Stream Processing and CDC🔗

alt text

The Databricks ETL engine Spark Structured Streaming to read from event queues such as Apache Kafka or AWS Kinesis. The downstream steps follow the approach of the Batch use case above.

Real-time change data capture (CDC) typically uses an event queue to store the extracted events. From there, the use case follows the streaming use case.

If CDC is done in batch where the extracted records are stored in cloud storage first, then Databricks Autoloader can read them and the use case follows Batch ETL.

Machine Learning and AI : Traditional🔗

alt text

For machine learning, the Databricks Data Intelligence Platform provides Mosaic AI, which comes with state-of-the-art machine and deep learning libraries. It provides capabilities such as Feature Store and Model Registry (both integrated into Unity Catalog), low-code features with AutoML, and MLflow integration into the data science lifecycle.

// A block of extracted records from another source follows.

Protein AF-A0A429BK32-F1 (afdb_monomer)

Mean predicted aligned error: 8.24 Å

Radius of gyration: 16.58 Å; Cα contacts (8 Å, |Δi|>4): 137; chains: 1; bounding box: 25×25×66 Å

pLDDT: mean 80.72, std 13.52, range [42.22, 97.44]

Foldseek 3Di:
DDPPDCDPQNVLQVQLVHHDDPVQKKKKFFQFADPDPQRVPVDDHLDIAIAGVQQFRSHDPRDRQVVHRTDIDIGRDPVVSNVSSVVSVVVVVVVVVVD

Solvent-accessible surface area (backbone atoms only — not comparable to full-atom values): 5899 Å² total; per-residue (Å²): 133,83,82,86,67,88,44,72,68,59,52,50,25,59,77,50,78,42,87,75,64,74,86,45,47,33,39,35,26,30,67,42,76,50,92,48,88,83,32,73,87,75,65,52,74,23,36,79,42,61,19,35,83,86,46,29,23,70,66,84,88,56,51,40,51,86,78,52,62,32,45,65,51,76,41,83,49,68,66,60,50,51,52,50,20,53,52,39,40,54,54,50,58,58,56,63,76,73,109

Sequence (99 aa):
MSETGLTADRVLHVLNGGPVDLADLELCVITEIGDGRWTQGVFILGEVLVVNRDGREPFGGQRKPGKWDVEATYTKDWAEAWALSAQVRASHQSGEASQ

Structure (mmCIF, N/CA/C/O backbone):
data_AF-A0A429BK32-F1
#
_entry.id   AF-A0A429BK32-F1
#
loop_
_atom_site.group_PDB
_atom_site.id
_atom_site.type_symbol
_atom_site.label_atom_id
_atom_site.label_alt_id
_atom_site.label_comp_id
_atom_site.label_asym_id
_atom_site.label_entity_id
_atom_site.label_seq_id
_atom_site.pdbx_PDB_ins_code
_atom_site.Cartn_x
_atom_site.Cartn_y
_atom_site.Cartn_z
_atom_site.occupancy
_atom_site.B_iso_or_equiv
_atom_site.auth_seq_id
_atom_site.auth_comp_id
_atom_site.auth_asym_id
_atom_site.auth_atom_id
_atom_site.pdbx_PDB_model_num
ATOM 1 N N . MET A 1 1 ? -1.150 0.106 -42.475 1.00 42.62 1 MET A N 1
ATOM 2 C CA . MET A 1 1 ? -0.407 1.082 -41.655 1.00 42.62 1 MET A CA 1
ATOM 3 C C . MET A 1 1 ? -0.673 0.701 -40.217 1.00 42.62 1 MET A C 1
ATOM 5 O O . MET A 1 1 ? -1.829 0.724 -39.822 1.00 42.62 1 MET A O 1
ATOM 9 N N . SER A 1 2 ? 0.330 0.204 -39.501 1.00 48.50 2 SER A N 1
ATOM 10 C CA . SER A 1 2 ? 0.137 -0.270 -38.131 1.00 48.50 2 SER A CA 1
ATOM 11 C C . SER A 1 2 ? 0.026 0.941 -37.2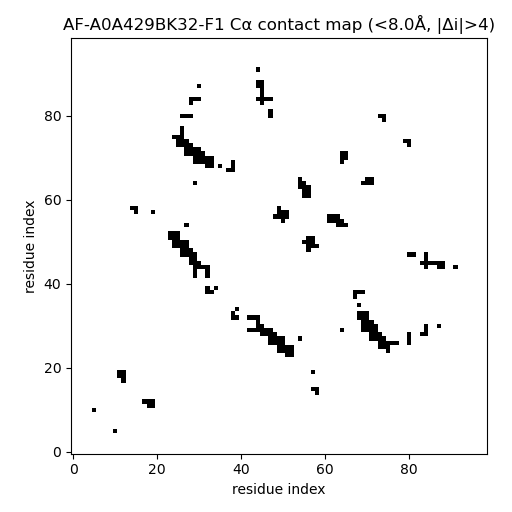13 1.00 48.50 2 SER A C 1
ATOM 13 O O . SER A 1 2 ? 0.969 1.727 -37.144 1.00 48.50 2 SER A O 1
ATOM 15 N N . GLU A 1 3 ? -1.109 1.113 -36.539 1.00 54.31 3 GLU A N 1
ATOM 16 C CA . GLU A 1 3 ? -1.216 2.058 -35.430 1.00 54.31 3 GLU A CA 1
ATOM 17 C C . GLU A 1 3 ? -0.243 1.613 -34.335 1.00 54.31 3 GLU A C 1
ATOM 19 O O . GLU A 1 3 ? -0.525 0.733 -33.525 1.00 54.31 3 GLU A O 1
ATOM 24 N N . THR A 1 4 ? 0.944 2.212 -34.308 1.00 62.38 4 THR A N 1
ATOM 25 C CA . THR A 1 4 ? 1.821 2.210 -33.137 1.00 62.38 4 THR A CA 1
ATOM 26 C C . THR A 1 4 ? 1.218 3.138 -32.087 1.00 62.38 4 THR A C 1
ATOM 28 O O . THR A 1 4 ? 1.756 4.201 -31.792 1.00 62.38 4 THR A O 1
ATOM 31 N N . GLY A 1 5 ? 0.052 2.756 -31.568 1.00 66.81 5 GLY A N 1
ATOM 32 C CA . GLY A 1 5 ? -0.554 3.401 -30.415 1.00 66.81 5 GLY A CA 1
ATOM 33 C C . GLY A 1 5 ? 0.276 3.103 -29.171 1.00 66.81 5 GLY A C 1
ATOM 34 O O . GLY A 1 5 ? 0.695 1.966 -28.941 1.00 66.81 5 GLY A O 1
ATOM 35 N N . LEU A 1 6 ? 0.536 4.132 -28.370 1.00 74.00 6 LEU A N 1
ATOM 36 C CA . LEU A 1 6 ? 1.116 3.977 -27.043 1.00 74.00 6 LEU A CA 1
ATOM 37 C C . LEU A 1 6 ? 0.070 3.272 -26.162 1.00 74.00 6 LEU A C 1
ATOM 39 O O . LEU A 1 6 ? -0.952 3.862 -25.821 1.00 74.00 6 LEU A O 1
ATOM 43 N N . THR A 1 7 ? 0.271 1.990 -25.852 1.00 82.25 7 THR A N 1
ATOM 44 C CA . THR A 1 7 ? -0.644 1.229 -24.987 1.00 82.25 7 THR A CA 1
ATOM 45 C C . THR A 1 7 ? -0.324 1.498 -23.516 1.00 82.25 7 THR A C 1
ATOM 47 O O . THR A 1 7 ? 0.820 1.806 -23.179 1.00 82.25 7 THR A O 1
ATOM 50 N N . ALA A 1 8 ? -1.312 1.355 -22.626 1.00 77.81 8 ALA A N 1
ATOM 51 C CA . ALA A 1 8 ? -1.114 1.540 -21.184 1.00 77.81 8 ALA A CA 1
ATOM 52 C C . ALA A 1 8 ? 0.017 0.650 -20.632 1.00 77.81 8 ALA A C 1
ATOM 54 O O . ALA A 1 8 ? 0.870 1.127 -19.892 1.00 77.81 8 ALA A O 1
ATOM 55 N N . ASP A 1 9 ? 0.085 -0.605 -21.080 1.00 70.94 9 ASP A N 1
ATOM 56 C CA . ASP A 1 9 ? 1.166 -1.547 -20.761 1.00 70.94 9 ASP A CA 1
ATOM 57 C C . ASP A 1 9 ? 2.558 -1.003 -21.139 1.00 70.94 9 ASP A C 1
ATOM 59 O O . ASP A 1 9 ? 3.496 -1.015 -20.345 1.00 70.94 9 ASP A O 1
ATOM 63 N N . ARG A 1 10 ? 2.674 -0.414 -22.332 1.00 74.00 10 ARG A N 1
ATOM 64 C CA . ARG A 1 10 ? 3.934 0.128 -22.848 1.00 74.00 10 ARG A CA 1
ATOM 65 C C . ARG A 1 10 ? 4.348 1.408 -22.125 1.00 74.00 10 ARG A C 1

All data science-related assets (tables, features, and models) are governed by Unity Catalog and data scientists can use Lakeflow Jobs to orchestrate their jobs.

For deploying models in a scalable and enterprise-grade way, use the MLOps capabilities to publish the models in model serving.

AI Agent Applications (GenAI)🔗

alt text

For deploying models in a scalable and enterprise-grade way, use the MLOps capabilities to publish the models in model serving.

BI and SQL Analytics🔗

alt text

For BI use cases, business analysts can use dashboards, the Databricks SQL editor or BI tools such as Tableau or Amazon QuickSight. In all cases, the engine is Databricks SQL (serverless or non-serverless), and Unity Catalog provides data discovery, exploration, lineage, and access control.

Catalog Federation🔗

alt text

Catalog federation allows external Hive Metastores (such as MySQL, Postgres, or Redshift) or Amazon Glue to be integrated with Databricks.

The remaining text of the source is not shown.